Prove that if $ a \neq 0$ then $b/(b/a) = a$
Proof:
$ b/(b/a) = b. 1/(b/a)$ (by Multiplication Axiom 4 (M4))
$\implies b/(b/a) $ = $b.(b/a)^{-1}$ (by M5)
$\implies $ $b/(b/a)$ = $b.(b.(1/a))^{-1}$
$\implies $ $b/(b/a)$ = $b.(b.(a)^{-1})^{-1}$
$\implies $ $b/(b/a)$ = $b.[1/(b.(a)^{-1})]$
$\implies $ $b/(b/a)$ = $b . (1/b) . (1/a^{-1})$
$\implies $ $b/(b/a)$ = $1 .(1/a^{-1})$
$\implies $ $b/(b/a)$ = $(a^{-1})^{-1}$
$\implies $ $b/(b/a)$ = a
Is this correct? Can anyone please verify?
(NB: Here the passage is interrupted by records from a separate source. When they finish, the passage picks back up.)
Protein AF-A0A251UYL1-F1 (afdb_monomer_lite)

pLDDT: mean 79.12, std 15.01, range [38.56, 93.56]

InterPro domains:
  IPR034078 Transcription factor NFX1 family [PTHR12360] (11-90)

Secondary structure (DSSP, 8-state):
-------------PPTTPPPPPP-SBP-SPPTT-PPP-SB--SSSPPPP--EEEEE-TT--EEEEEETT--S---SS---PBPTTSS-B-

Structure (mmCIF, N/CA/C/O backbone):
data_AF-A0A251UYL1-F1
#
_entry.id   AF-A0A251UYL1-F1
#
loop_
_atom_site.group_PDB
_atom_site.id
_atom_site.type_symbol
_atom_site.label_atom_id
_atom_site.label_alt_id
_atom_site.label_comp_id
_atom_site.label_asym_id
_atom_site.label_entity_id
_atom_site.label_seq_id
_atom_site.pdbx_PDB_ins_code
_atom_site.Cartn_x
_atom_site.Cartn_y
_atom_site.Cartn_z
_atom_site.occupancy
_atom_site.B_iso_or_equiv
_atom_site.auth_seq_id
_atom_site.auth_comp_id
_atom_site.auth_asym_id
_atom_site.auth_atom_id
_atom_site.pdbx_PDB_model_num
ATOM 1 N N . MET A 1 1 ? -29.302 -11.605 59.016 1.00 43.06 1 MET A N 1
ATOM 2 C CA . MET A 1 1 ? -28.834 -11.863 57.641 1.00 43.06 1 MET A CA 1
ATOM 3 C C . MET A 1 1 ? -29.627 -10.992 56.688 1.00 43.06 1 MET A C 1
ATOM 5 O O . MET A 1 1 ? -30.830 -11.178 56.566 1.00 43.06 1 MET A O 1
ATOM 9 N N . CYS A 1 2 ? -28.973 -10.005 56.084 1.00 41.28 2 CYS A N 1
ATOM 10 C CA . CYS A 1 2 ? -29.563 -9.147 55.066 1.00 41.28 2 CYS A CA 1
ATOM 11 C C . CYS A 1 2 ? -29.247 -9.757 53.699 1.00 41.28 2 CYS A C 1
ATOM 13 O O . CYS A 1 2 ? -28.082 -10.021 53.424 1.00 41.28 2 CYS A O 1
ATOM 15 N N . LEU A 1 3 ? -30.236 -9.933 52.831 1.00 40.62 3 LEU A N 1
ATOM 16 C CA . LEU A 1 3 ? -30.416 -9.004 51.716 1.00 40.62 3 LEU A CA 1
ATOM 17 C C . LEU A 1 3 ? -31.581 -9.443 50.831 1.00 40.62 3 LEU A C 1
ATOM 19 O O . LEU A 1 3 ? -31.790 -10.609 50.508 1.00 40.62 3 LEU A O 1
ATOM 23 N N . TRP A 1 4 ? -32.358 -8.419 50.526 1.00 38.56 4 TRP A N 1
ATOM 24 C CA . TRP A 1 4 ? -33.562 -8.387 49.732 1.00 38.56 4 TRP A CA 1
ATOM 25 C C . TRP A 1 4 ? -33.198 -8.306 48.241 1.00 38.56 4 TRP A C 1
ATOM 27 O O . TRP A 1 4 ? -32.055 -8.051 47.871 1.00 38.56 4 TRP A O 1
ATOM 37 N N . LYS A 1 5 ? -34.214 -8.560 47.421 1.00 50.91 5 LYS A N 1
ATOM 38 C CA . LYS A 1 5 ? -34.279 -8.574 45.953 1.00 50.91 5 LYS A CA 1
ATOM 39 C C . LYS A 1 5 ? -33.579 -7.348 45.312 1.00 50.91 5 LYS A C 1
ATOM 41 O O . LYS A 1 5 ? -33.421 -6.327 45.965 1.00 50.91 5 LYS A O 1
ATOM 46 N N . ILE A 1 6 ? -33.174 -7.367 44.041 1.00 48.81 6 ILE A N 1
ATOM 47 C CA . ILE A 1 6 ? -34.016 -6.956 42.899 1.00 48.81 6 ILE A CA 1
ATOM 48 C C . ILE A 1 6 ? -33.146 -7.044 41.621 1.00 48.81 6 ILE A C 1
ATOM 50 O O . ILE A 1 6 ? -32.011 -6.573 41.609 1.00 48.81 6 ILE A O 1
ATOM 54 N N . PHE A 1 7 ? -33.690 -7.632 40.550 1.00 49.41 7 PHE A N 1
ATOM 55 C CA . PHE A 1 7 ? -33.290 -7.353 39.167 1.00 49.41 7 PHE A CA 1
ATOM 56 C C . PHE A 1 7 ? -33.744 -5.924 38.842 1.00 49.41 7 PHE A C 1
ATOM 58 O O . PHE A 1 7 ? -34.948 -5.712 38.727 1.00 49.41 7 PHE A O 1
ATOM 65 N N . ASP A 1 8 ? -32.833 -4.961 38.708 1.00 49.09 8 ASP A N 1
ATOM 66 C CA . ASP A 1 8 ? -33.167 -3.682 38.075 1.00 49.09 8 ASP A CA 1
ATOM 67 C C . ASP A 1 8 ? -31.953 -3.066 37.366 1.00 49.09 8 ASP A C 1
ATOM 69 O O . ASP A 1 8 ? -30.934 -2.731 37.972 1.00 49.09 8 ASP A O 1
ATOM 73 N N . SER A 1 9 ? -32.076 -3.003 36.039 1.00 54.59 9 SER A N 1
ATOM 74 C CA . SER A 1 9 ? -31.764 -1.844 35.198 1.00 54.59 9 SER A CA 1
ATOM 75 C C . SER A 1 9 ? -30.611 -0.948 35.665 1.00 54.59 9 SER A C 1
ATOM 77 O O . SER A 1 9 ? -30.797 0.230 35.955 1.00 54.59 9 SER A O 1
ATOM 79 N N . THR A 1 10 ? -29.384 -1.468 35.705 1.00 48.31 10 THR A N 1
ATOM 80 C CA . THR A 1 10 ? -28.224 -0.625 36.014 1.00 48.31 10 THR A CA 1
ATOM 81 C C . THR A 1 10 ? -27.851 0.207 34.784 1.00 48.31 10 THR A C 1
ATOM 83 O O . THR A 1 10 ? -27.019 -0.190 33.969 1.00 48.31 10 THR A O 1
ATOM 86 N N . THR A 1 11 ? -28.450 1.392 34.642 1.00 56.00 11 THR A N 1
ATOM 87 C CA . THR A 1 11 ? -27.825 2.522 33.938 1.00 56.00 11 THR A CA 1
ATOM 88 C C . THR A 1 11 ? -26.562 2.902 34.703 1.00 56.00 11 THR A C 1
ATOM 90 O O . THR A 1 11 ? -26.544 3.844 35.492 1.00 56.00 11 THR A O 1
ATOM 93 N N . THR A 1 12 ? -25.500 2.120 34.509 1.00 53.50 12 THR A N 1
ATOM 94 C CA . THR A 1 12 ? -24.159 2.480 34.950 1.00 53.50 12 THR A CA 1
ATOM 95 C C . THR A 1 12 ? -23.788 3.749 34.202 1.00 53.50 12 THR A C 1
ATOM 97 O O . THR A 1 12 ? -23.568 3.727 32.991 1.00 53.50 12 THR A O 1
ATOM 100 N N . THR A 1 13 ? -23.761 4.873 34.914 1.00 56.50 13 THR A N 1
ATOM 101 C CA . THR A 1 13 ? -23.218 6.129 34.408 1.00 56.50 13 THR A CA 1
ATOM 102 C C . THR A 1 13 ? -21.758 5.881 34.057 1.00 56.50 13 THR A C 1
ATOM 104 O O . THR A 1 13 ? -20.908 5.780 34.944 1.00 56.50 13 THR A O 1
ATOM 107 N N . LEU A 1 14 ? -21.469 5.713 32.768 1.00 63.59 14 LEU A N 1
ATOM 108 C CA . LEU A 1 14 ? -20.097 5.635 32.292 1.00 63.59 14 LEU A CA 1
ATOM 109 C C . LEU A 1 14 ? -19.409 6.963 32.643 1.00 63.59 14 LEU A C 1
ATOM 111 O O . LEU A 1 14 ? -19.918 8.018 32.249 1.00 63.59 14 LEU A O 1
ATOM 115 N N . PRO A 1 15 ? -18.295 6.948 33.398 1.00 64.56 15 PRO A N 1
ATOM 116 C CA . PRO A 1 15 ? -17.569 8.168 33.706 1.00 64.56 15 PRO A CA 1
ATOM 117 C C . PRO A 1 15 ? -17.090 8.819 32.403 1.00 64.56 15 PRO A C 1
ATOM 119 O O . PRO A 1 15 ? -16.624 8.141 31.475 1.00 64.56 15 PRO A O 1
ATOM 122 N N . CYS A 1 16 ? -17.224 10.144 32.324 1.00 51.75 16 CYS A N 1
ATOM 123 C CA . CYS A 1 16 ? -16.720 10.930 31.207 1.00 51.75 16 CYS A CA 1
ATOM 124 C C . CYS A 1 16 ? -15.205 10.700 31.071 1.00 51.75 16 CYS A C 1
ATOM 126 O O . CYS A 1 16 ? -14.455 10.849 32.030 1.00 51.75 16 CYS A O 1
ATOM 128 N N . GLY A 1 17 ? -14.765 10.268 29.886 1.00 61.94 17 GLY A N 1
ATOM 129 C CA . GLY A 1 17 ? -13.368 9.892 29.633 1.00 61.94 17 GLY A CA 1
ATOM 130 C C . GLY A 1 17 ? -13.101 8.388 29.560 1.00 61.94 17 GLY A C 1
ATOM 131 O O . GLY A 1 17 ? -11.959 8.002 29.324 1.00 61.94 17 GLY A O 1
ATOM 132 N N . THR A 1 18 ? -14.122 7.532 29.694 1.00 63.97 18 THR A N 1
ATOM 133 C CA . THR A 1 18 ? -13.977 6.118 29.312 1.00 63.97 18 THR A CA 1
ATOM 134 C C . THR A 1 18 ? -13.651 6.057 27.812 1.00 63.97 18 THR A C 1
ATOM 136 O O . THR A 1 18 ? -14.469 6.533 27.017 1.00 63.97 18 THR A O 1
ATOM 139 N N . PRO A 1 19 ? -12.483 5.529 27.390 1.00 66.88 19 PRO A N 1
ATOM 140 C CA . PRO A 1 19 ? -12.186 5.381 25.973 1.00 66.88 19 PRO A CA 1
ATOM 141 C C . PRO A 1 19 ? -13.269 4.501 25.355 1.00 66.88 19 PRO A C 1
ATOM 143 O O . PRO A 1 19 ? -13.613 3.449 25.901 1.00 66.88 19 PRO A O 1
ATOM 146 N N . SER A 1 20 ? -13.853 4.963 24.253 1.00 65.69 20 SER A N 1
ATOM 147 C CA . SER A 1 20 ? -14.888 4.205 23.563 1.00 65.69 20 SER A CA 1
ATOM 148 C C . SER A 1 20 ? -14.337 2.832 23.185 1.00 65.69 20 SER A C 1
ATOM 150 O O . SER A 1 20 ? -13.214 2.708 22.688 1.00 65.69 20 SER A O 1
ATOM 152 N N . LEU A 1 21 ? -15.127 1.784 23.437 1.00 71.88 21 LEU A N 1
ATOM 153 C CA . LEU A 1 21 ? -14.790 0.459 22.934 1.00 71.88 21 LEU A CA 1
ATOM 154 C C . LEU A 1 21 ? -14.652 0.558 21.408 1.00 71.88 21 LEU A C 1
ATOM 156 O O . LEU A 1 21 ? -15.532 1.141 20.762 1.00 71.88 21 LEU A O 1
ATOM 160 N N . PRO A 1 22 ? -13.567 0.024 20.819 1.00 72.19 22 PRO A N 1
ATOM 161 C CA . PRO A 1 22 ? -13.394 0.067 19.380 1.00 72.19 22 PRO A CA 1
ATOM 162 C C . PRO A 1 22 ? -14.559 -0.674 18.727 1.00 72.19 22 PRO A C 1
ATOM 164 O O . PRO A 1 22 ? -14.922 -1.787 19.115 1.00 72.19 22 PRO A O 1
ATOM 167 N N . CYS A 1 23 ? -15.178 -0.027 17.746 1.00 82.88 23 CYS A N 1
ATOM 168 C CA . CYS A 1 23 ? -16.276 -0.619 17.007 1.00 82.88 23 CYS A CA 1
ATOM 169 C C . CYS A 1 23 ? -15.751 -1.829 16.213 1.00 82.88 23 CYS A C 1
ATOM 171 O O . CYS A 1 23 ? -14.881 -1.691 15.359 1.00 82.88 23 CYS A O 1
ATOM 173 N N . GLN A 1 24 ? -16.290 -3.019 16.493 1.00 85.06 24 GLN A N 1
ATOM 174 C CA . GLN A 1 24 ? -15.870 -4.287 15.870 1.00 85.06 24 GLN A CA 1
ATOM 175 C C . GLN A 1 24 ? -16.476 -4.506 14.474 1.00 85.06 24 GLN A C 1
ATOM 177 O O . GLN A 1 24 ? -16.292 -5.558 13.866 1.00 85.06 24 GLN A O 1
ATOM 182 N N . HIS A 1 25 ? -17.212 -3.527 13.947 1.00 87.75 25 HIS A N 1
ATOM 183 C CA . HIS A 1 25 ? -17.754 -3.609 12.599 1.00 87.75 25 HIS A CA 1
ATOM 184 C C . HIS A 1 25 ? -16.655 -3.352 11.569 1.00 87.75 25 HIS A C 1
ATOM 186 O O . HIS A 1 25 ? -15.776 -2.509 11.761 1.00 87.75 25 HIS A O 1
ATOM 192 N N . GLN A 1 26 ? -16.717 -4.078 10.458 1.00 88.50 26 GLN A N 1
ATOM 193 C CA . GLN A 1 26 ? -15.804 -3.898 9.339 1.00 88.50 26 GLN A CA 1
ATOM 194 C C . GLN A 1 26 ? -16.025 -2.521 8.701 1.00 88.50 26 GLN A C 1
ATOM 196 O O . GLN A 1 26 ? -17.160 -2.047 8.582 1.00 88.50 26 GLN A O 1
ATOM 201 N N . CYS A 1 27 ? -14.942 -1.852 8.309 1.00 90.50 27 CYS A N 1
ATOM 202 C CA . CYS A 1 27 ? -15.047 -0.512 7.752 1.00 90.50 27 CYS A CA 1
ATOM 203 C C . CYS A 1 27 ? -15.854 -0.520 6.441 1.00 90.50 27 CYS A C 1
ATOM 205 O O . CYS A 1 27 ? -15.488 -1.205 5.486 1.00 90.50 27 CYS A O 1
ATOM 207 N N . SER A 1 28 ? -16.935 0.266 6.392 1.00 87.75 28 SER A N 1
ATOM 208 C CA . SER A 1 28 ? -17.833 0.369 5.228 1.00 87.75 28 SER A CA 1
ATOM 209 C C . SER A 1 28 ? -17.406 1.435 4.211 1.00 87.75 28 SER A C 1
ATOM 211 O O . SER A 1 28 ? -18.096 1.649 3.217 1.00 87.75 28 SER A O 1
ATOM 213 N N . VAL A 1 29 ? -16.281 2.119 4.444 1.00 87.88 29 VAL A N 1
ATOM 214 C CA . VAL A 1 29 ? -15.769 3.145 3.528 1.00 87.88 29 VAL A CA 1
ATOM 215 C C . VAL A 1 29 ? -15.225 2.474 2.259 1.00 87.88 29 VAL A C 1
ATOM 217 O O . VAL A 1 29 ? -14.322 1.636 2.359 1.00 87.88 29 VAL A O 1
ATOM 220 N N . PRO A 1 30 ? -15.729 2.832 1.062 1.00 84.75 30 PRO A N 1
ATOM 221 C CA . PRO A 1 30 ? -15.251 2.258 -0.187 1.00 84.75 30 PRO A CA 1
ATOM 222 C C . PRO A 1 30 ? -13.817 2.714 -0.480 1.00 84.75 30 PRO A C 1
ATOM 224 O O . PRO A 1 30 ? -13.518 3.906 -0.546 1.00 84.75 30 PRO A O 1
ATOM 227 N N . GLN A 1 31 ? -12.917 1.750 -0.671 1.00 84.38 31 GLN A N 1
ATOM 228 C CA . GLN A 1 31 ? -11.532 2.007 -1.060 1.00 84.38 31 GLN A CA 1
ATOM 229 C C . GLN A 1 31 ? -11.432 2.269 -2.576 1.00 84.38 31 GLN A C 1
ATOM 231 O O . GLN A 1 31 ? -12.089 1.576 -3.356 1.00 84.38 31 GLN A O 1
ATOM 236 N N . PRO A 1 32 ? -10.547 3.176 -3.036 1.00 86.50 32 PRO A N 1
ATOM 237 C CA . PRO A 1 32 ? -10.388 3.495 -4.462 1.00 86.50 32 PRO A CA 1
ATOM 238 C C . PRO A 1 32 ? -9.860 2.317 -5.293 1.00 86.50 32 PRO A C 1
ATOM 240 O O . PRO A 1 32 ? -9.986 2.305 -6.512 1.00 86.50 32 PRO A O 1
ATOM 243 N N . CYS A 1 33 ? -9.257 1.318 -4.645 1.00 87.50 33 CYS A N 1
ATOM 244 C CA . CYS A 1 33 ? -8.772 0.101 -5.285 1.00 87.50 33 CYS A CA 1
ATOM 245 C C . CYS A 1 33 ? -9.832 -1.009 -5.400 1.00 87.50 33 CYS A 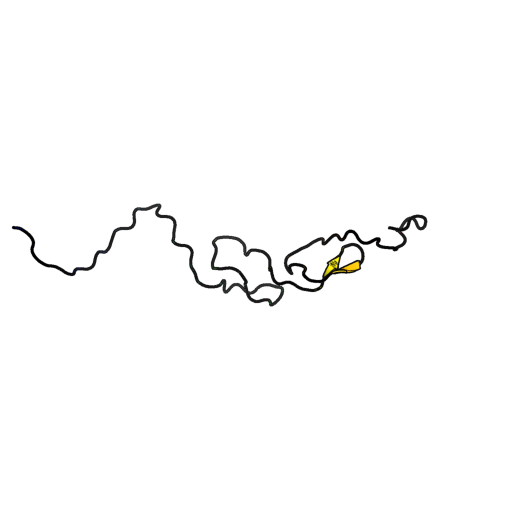C 1
ATOM 247 O O . CYS A 1 33 ? -9.470 -2.130 -5.745 1.00 87.50 33 CYS A O 1
ATOM 249 N N . CYS A 1 34 ? -11.102 -0.729 -5.072 1.00 86.75 34 CYS A N 1
ATOM 250 C CA . CYS A 1 34 ? -12.227 -1.677 -5.122 1.00 86.75 34 CYS A CA 1
ATOM 251 C C . CYS A 1 34 ? -12.008 -2.976 -4.321 1.00 86.75 34 CYS A C 1
ATOM 253 O O . CYS A 1 34 ? -12.640 -3.996 -4.588 1.00 86.75 34 CYS A O 1
ATOM 255 N N . HIS A 1 35 ? -11.114 -2.950 -3.332 1.00 89.00 35 HIS A N 1
ATOM 256 C CA . HIS A 1 35 ? -10.856 -4.085 -2.456 1.00 89.00 35 HIS A CA 1
ATOM 257 C C . HIS A 1 35 ? -11.685 -3.986 -1.182 1.00 89.00 35 HIS A C 1
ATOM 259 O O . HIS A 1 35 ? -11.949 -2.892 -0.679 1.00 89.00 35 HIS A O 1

As OP's comments suggest, to derive the proof from the five multiplication axioms in Baby Rudin, break $1$ into the product of $a$ and $1/a$ in the second step. $\require{action}$ $$ \begin{aligned} b / (b/a) &= \texttip{b \cdot 1 \cdot \left( \frac{1}{b/a} \right)} {(M4): multiplication by identity} \\ &= \texttip{b \cdot \left( \frac{1}{a} \right) \cdot a \cdot \left( \frac{1}{b/a} \right)} {(M5): existence of inverse} \\ &= \texttip{(b/a) \cdot a \cdot \left( \frac{1}{b/a} \right)} {(M3): regroup the leftmost two factors} \\ &= \texttip{a \cdot (b/a) \cdot \left( \frac{1}{b/a} \right)} {(M2): multiplication is commutative} \\ &= \texttip{a \cdot \left( (b/a) \cdot \left( \frac{1}{b/a} \right) \right)} {(M3): multiplication is associative} \\ &= \texttip{a \cdot 1}{(M5): multiplication by inverse} \\ &= \texttip{a}{(M4): multiplication by identity} \end{aligned} \bbox[4pt,border: 1px solid red]{ \begin{array}{l} \text{If you cannot figure out why a line}\\ \text{is true, move your mouse over}\\ \text{RHS of that line for hint.} \end{array}} $$ Remarks: The above proof is one line shorter than OP's one.